### ACTIVITY
Transcribe every entry that follows exactly, omitting all pictures.
** Opening RECORDED DATA block **
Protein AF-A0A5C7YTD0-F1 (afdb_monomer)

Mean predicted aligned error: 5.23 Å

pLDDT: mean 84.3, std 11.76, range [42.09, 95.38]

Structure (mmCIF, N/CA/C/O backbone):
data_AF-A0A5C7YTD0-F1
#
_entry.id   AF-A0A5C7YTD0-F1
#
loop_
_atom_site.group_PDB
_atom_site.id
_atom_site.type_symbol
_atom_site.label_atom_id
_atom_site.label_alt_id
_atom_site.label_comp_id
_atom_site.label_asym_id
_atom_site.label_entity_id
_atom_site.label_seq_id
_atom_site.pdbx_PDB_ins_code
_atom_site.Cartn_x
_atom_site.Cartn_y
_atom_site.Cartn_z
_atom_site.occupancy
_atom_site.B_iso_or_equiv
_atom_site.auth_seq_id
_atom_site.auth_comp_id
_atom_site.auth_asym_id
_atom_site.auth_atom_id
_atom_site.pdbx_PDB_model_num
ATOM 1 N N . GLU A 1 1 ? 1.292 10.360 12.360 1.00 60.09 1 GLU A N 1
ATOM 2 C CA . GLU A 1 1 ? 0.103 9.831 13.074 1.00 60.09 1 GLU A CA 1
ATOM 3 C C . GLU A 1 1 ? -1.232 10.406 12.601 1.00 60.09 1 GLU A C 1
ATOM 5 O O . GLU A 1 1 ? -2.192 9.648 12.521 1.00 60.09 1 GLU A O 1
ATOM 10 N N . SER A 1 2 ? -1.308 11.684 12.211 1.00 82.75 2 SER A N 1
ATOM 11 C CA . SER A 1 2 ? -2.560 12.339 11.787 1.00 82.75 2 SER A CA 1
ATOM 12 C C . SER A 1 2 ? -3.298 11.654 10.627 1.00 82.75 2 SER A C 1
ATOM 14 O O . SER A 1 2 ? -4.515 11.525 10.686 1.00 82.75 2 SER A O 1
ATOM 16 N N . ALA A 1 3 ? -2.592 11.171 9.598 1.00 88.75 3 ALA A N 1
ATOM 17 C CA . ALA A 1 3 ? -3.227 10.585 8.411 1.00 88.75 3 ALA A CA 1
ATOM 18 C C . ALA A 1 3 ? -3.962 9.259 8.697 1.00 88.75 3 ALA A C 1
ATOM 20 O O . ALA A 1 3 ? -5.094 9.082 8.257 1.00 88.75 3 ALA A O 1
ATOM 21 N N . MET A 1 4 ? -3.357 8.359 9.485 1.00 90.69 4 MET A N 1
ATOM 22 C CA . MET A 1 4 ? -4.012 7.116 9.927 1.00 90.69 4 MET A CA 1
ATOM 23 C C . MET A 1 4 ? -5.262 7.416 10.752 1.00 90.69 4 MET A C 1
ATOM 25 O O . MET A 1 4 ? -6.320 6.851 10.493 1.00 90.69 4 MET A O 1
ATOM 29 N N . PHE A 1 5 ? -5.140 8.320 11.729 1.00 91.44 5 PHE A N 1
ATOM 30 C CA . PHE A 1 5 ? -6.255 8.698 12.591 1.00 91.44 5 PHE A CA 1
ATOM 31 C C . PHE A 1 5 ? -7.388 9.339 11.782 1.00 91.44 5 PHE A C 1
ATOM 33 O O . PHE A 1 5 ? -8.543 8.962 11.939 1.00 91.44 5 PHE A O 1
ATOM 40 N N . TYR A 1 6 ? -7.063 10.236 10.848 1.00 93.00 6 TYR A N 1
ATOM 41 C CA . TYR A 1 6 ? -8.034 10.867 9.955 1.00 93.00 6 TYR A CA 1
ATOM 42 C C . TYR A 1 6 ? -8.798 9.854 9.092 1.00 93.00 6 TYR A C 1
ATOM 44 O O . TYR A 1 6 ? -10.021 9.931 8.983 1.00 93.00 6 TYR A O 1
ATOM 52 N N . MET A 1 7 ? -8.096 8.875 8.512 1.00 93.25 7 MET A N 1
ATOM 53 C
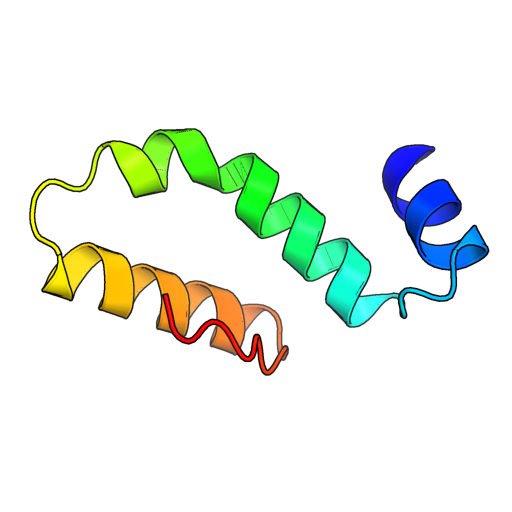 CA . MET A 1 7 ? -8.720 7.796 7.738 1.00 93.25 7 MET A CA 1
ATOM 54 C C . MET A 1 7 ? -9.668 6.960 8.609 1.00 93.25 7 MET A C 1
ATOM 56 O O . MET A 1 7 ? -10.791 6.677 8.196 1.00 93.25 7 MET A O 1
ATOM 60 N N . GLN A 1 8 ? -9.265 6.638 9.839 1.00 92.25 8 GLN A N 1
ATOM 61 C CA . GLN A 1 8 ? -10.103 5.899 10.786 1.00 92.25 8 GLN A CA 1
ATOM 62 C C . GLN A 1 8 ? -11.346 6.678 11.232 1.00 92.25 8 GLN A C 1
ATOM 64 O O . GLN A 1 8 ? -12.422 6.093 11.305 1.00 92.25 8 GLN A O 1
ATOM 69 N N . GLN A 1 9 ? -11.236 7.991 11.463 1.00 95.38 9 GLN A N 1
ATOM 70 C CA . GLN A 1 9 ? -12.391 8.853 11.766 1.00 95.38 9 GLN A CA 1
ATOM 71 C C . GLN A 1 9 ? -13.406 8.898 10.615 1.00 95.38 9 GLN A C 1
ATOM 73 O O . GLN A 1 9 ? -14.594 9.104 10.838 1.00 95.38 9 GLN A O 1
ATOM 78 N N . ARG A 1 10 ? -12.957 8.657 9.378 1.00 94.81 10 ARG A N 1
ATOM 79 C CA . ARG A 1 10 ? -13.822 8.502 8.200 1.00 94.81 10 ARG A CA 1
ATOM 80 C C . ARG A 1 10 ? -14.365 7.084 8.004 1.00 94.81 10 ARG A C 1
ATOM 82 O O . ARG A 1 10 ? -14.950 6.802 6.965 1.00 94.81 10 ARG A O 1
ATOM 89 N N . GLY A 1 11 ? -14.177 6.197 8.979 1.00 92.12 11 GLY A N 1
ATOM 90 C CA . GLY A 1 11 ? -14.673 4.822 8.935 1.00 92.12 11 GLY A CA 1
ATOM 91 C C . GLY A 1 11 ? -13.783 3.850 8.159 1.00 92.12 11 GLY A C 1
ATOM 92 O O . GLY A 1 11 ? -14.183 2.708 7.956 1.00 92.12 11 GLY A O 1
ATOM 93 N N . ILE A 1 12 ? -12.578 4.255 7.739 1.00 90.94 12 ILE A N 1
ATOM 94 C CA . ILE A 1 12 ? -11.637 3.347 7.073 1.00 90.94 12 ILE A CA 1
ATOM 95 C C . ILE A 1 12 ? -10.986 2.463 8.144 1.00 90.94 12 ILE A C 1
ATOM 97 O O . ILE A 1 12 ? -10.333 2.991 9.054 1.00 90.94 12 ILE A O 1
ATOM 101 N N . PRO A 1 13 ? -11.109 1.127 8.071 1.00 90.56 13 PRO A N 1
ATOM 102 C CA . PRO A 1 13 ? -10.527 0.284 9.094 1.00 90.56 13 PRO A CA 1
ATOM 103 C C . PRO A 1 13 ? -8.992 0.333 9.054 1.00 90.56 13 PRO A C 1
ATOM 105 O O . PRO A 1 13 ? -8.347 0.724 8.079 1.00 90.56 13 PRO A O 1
** Closing RECORDED DATA block **
### COMPLETED EXERCISE
Protein AF-A0A5C7YTD0-F1 (afdb_monomer)

Mean predicted aligned error: 5.23 Å

pLDDT: mean 84.3, std 11.76, range [42.09, 95.38]

Structure (mmCIF, N/CA/C/O backbone):
data_AF-A0A5C7YTD0-F1
#
_entry.id   AF-A0A5C7YTD0-F1
#
loop_
_atom_site.group_PDB
_atom_site.id
_atom_site.type_symbol
_atom_site.label_atom_id
_atom_site.label_alt_id
_atom_site.label_comp_id
_atom_site.label_asym_id
_atom_site.label_entity_id
_atom_site.label_seq_id
_atom_site.pdbx_PDB_ins_code
_atom_site.Cartn_x
_atom_site.Cartn_y
_atom_site.Cartn_z
_atom_site.occupancy
_atom_site.B_iso_or_equiv
_atom_site.auth_seq_id
_atom_site.auth_comp_id
_atom_site.auth_asym_id
_atom_site.auth_atom_id
_atom_site.pdbx_PDB_model_num
ATOM 1 N N . GLU A 1 1 ? 1.292 10.360 12.360 1.00 60.09 1 GLU A N 1
ATOM 2 C CA . GLU A 1 1 ? 0.103 9.831 13.074 1.00 60.09 1 GLU A CA 1
ATOM 3 C C . GLU A 1 1 ? -1.232 10.406 12.601 1.00 60.09 1 GLU A C 1
ATOM 5 O O . GLU A 1 1 ? -2.192 9.648 12.521 1.00 60.09 1 GLU A O 1
ATOM 10 N N . SER A 1 2 ? -1.308 11.684 12.211 1.00 82.75 2 SER A N 1
ATOM 11 C CA . SER A 1 2 ? -2.560 12.339 11.787 1.00 82.75 2 SER A CA 1
ATOM 12 C C . SER A 1 2 ? -3.298 11.654 10.627 1.00 82.75 2 SER A C 1
ATOM 14 O O . SER A 1 2 ? -4.515 11.525 10.686 1.00 82.75 2 SER A O 1
ATOM 16 N N . ALA A 1 3 ? -2.592 11.171 9.598 1.00 88.75 3 ALA A N 1
ATOM 17 C CA . ALA A 1 3 ? -3.227 10.585 8.411 1.00 88.75 3 ALA A CA 1
ATOM 18 C C . ALA A 1 3 ? -3.962 9.259 8.697 1.00 88.75 3 ALA A C 1
ATOM 20 O O . ALA A 1 3 ? -5.094 9.082 8.257 1.00 88.75 3 ALA A O 1
ATOM 21 N N . MET A 1 4 ? -3.357 8.359 9.485 1.00 90.69 4 MET A N 1
ATOM 22 C CA . MET A 1 4 ? -4.012 7.116 9.927 1.00 90.69 4 MET A CA 1
ATOM 23 C C . MET A 1 4 ? -5.262 7.416 10.752 1.00 90.69 4 MET A C 1
ATOM 25 O O . MET A 1 4 ? -6.320 6.851 10.493 1.00 90.69 4 MET A O 1
ATOM 29 N N . PHE A 1 5 ? -5.140 8.320 11.729 1.00 91.44 5 PHE A N 1
ATOM 30 C CA . PHE A 1 5 ? -6.255 8.698 12.591 1.00 91.44 5 PHE A CA 1
ATOM 31 C C . PHE A 1 5 ? -7.388 9.339 11.782 1.00 91.44 5 PHE A C 1
ATOM 33 O O . PHE A 1 5 ? -8.543 8.962 11.939 1.00 91.44 5 PHE A O 1
ATOM 40 N N . TYR A 1 6 ? -7.063 10.236 10.848 1.00 93.00 6 TYR A N 1
ATOM 41 C CA . TYR A 1 6 ? -8.034 10.867 9.955 1.00 93.00 6 TYR A CA 1
ATOM 42 C C . TYR A 1 6 ? -8.798 9.854 9.092 1.00 93.00 6 TYR A C 1
ATOM 44 O O . TYR A 1 6 ? -10.021 9.931 8.983 1.00 93.00 6 TYR A O 1
ATOM 52 N N . MET A 1 7 ? -8.096 8.875 8.512 1.00 93.25 7 MET A N 1
ATOM 53 C
 CA . MET A 1 7 ? -8.720 7.796 7.738 1.00 93.25 7 MET A CA 1
ATOM 54 C C . MET A 1 7 ? -9.668 6.960 8.609 1.00 93.25 7 MET A C 1
ATOM 56 O O . MET A 1 7 ? -10.791 6.677 8.196 1.00 93.25 7 MET A O 1
ATOM 60 N N . GLN A 1 8 ? -9.265 6.638 9.839 1.00 92.25 8 GLN A N 1
ATOM 61 C CA . GLN A 1 8 ? -10.103 5.899 10.786 1.00 92.25 8 GLN A CA 1
ATOM 62 C C . GLN A 1 8 ? -11.346 6.678 11.232 1.00 92.25 8 GLN A C 1
ATOM 64 O O . GLN A 1 8 ? -12.422 6.093 11.305 1.00 92.25 8 GLN A O 1
ATOM 69 N N . GLN A 1 9 ? -11.236 7.991 11.463 1.00 95.38 9 GLN A N 1
ATOM 70 C CA . GLN A 1 9 ? -12.391 8.853 11.766 1.00 95.38 9 GLN A CA 1
ATOM 71 C C . GLN A 1 9 ? -13.406 8.898 10.615 1.00 95.38 9 GLN A C 1
ATOM 73 O O . GLN A 1 9 ? -14.594 9.104 10.838 1.00 95.38 9 GLN A O 1
ATOM 78 N N . ARG A 1 10 ? -12.957 8.657 9.378 1.00 94.81 10 ARG A N 1
ATOM 79 C CA . ARG A 1 10 ? -13.822 8.502 8.200 1.00 94.81 10 ARG A CA 1
ATOM 80 C C . ARG A 1 10 ? -14.365 7.084 8.004 1.00 94.81 10 ARG A C 1
ATOM 82 O O . ARG A 1 10 ? -14.950 6.802 6.965 1.00 94.81 10 ARG A O 1
ATOM 89 N N . GLY A 1 11 ? -14.177 6.197 8.979 1.00 92.12 11 GLY A N 1
ATOM 90 C CA . GLY A 1 11 ? -14.673 4.822 8.935 1.00 92.12 11 GLY A CA 1
ATOM 91 C C . GLY A 1 11 ? -13.783 3.850 8.159 1.00 92.12 11 GLY A C 1
ATOM 92 O O . GLY A 1 11 ? -14.183 2.708 7.956 1.00 92.12 11 GLY A O 1
ATOM 93 N N . ILE A 1 12 ? -12.578 4.255 7.739 1.00 90.94 12 ILE A N 1
ATOM 94 C CA . ILE A 1 12 ? -11.637 3.347 7.073 1.00 90.94 12 ILE A CA 1
ATOM 95 C C . ILE A 1 12 ? -10.986 2.463 8.144 1.00 90.94 12 ILE A C 1
ATOM 97 O O . ILE A 1 12 ? -10.333 2.991 9.054 1.00 90.94 12 ILE A O 1
ATOM 101 N N . PRO A 1 13 ? -11.109 1.127 8.071 1.00 90.56 13 PRO A N 1
ATOM 102 C CA . PRO A 1 13 ? -10.527 0.284 9.094 1.00 90.56 13 PRO A CA 1
ATOM 103 C C . PRO A 1 13 ? -8.992 0.333 9.054 1.00 90.56 13 PRO A C 1
ATOM 105 O O . PRO A 1 13 ? -8.347 0.724 8.079 1.00 90.56 13 PRO A O 1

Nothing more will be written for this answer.